▸ **Work order**:
Would you print the lines below exactly, beginning at the line that has "1 polymer 'molybdopterin" and stopping after the line that has "ATOM 16 C C"? Only those lines, and no pictures.

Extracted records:

Content starts

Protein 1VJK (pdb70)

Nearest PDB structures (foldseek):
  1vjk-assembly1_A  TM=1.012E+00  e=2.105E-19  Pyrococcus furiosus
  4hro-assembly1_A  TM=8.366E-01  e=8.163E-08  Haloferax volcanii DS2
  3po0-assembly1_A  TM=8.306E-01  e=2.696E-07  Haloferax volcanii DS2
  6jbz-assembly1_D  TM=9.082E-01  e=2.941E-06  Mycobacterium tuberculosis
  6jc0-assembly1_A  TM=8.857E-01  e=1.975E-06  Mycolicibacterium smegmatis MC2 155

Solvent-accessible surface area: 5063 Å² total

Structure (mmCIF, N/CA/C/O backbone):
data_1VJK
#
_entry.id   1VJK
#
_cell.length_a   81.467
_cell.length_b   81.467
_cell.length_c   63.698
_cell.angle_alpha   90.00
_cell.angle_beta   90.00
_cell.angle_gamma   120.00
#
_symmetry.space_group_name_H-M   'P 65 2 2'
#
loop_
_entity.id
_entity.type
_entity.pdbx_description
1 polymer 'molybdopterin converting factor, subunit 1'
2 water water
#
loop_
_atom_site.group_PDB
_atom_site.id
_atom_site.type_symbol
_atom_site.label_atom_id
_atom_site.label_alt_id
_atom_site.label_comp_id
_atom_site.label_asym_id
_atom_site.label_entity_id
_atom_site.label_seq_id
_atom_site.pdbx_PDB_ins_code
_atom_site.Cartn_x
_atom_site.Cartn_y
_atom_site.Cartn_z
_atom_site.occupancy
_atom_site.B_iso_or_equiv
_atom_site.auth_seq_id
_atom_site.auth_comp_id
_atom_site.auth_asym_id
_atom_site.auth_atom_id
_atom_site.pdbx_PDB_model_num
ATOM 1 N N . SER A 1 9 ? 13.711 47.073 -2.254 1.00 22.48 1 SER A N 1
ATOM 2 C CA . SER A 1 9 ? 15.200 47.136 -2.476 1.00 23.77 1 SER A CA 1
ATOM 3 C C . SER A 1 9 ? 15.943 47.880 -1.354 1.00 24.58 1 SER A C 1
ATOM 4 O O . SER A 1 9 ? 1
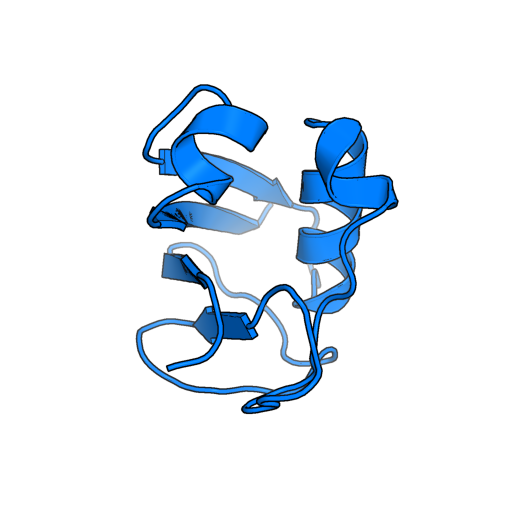5.400 48.802 -0.720 1.00 26.32 1 SER A O 1
ATOM 7 N N . VAL A 1 10 ? 17.184 47.457 -1.109 1.00 15.17 2 VAL A N 1
ATOM 8 C CA . VAL A 1 10 ? 18.080 48.093 -0.140 1.00 17.07 2 VAL A CA 1
ATOM 9 C C . VAL A 1 10 ? 19.307 48.565 -0.941 1.00 15.76 2 VAL A C 1
ATOM 10 O O . VAL A 1 10 ? 19.984 47.737 -1.557 1.00 20.45 2 VAL A O 1
ATOM 14 N N . LYS A 1 11 ? 19.576 49.870 -0.956 1.00 9.10 3 LYS A N 1
ATOM 15 C CA . LYS A 1 11 ? 20.715 50.390 -1.699 1.00 9.29 3 LYS A CA 1
ATOM 16 C C . LYS A 1 11 ? 21.817 50.765 -0.737 1.00 9.64 3 LYS A C 1
ATOM 17 O O . LYS A 1 11 ? 21.611 51.621 0.153 1.00 10.36 3 LYS A O 1
ATOM 23 N N . VAL A 1 12 ? 22.972 50.131 -0.885 1.00 9.47 4 VAL A N 1
ATOM 24 C CA 
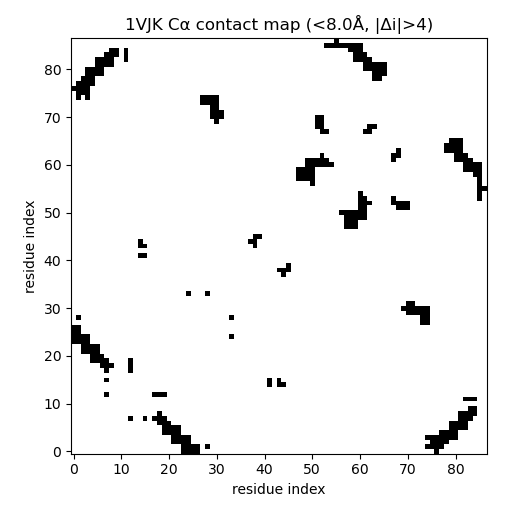. VAL A 1 12 ? 24.108 50.401 -0.010 1.00 9.07 4 VAL A CA 1
ATOM 25 C C . VAL A 1 12 ? 25.218 51.058 -0.804 1.00 10.16 4 VAL A C 1
ATOM 26 O O . VAL A 1 12 ? 25.348 50.852 -2.034 1.00 11.73 4 VAL A O 1
ATOM 30 N N . LYS A 1 13 ? 26.026 51.855 -0.137 1.00 8.37 5 LYS A N 1
ATOM 31 C CA . LYS A 1 13 ? 27.166 52.502 -0.735 1.00 8.63 5 LYS A CA 1
ATOM 32 C C . LYS A 1 13 ? 28.381 51.710 -0.339 1.00 10.75 5 LYS A C 1
ATOM 33 O O . LYS A 1 13 ? 28.707 51.631 0.854 1.00 10.03 5 LYS A O 1
ATOM 39 N N . VAL A 1 14 ? 29.064 51.125 -1.304 1.00 8.53 6 VAL A N 1
ATOM 40 C CA . VAL A 1 14 ? 30.273 50.356 -1.056 1.00 8.87 6 VAL A CA 1
ATOM 41 C C . VAL A 1 14 ? 31.491 51.205 -1.322 1.00 9.59 6 VAL A C 1
ATOM 42 O O . VAL A 1 14 ? 31.588 51.796 -2.399 1.00 12.22 6 VAL A O 1
ATOM 46 N N . LYS A 1 15 ? 32.398 51.294 -0.341 1.00 9.65 7 LYS A N 1
ATOM 47 C CA . LYS A 1 15 ? 33.641 52.055 -0.498 1.00 10.12 7 LYS A CA 1
ATOM 48 C C . LYS A 1 15 ? 34.788 51.070 -0.486 1.00 9.91 7 LYS A C 1
ATOM 49 O O . LYS A 1 15 ? 34.977 50.326 0.493 1.00 10.64 7 LYS A O 1
ATOM 54 N N . TYR A 1 16 ? 35.552 51.052 -1.566 1.00 8.67 8 TYR A N 1
ATOM 55 C CA . TYR A 1 16 ? 36.734 50.194 -1.670 1.00 7.65 8 TYR A CA 1
ATOM 56 C C . TYR A 1 16 ? 37.966 50.950 -1.266 1.00 7.41 8 TYR A C 1
ATOM 57 O O . TYR A 1 16 ? 38.088 52.160 -1.528 1.00 10.51 8 TYR A O 1
ATOM 66 N N . PHE A 1 17 ? 38.907 50.217 -0.659 1.00 8.37 9 PHE A N 1
ATOM 67 C CA . PHE A 1 17 ? 40.145 50.806 -0.190 1.00 8.85 9 PHE A CA 1
ATOM 68 C C . PHE A 1 17 ? 41.360 50.113 -0.743 1.00 8.81 9 PHE A C 1
ATOM 69 O O . PHE A 1 17 ? 41.345 48.911 -0.998 1.00 8.38 9 PHE A O 1
ATOM 77 N N . ALA A 1 18 ? 42.438 50.883 -0.885 1.00 9.04 10 ALA A N 1
ATOM 78 C CA . ALA A 1 18 ? 43.748 50.345 -1.242 1.00 8.07 10 ALA A CA 1
ATOM 79 C C . ALA A 1 18 ? 43.649 49.493 -2.517 1.00 9.04 10 ALA A C 1
ATOM 80 O O . ALA A 1 18 ? 43.056 49.950 -3.503 1.00 8.85 10 ALA A O 1
ATOM 82 N N . ARG A 1 19 ? 44.211 48.278 -2.525 1.00 7.97 11 ARG A N 1
ATOM 83 C CA . ARG A 1 19 ? 44.271 47.556 -3.812 1.00 7.44 11 ARG A CA 1
ATOM 84 C C . ARG A 1 19 ? 42.905 47.155 -4.319 1.00 8.03 11 ARG A C 1
ATOM 85 O O . ARG A 1 19 ? 42.740 46.889 -5.507 1.00 8.59 11 ARG A O 1
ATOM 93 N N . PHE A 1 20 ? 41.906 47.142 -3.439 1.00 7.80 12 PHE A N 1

Content ends

▸ **Written solution**:
1 polymer 'molybdopterin converting factor, subunit 1'
2 water water
#
loop_
_atom_site.group_PDB
_atom_site.id
_atom_site.type_symbol
_atom_site.label_atom_id
_atom_site.label_alt_id
_atom_site.label_comp_id
_atom_site.label_asym_id
_atom_site.label_entity_id
_atom_site.label_seq_id
_atom_site.pdbx_PDB_ins_code
_atom_site.Cartn_x
_atom_site.Cartn_y
_atom_site.Cartn_z
_atom_site.occupancy
_atom_site.B_iso_or_equiv
_atom_site.auth_seq_id
_atom_site.auth_comp_id
_atom_site.auth_asym_id
_atom_site.auth_atom_id
_atom_site.pdbx_PDB_model_num
ATOM 1 N N . SER A 1 9 ? 13.711 47.073 -2.254 1.00 22.48 1 SER A N 1
ATOM 2 C CA . SER A 1 9 ? 15.200 47.136 -2.476 1.00 23.77 1 SER A CA 1
ATOM 3 C C . SER A 1 9 ? 15.943 47.880 -1.354 1.00 24.58 1 SER A C 1
ATOM 4 O O . SER A 1 9 ? 1
5.400 48.802 -0.720 1.00 26.32 1 SER A O 1
ATOM 7 N N . VAL A 1 10 ? 17.184 47.457 -1.109 1.00 15.17 2 VAL A N 1
ATOM 8 C CA . VAL A 1 10 ? 18.080 48.093 -0.140 1.00 17.07 2 VAL A CA 1
ATOM 9 C C . VAL A 1 10 ? 19.307 48.565 -0.941 1.00 15.76 2 VAL A C 1
ATOM 10 O O . VAL A 1 10 ? 19.984 47.737 -1.557 1.00 20.45 2 VAL A O 1
ATOM 14 N N . LYS A 1 11 ? 19.576 49.870 -0.956 1.00 9.10 3 LYS A N 1
ATOM 15 C CA . LYS A 1 11 ? 20.715 50.390 -1.699 1.00 9.29 3 LYS A CA 1
ATOM 16 C C . LYS A 1 11 ? 21.817 50.765 -0.737 1.00 9.64 3 LYS A C 1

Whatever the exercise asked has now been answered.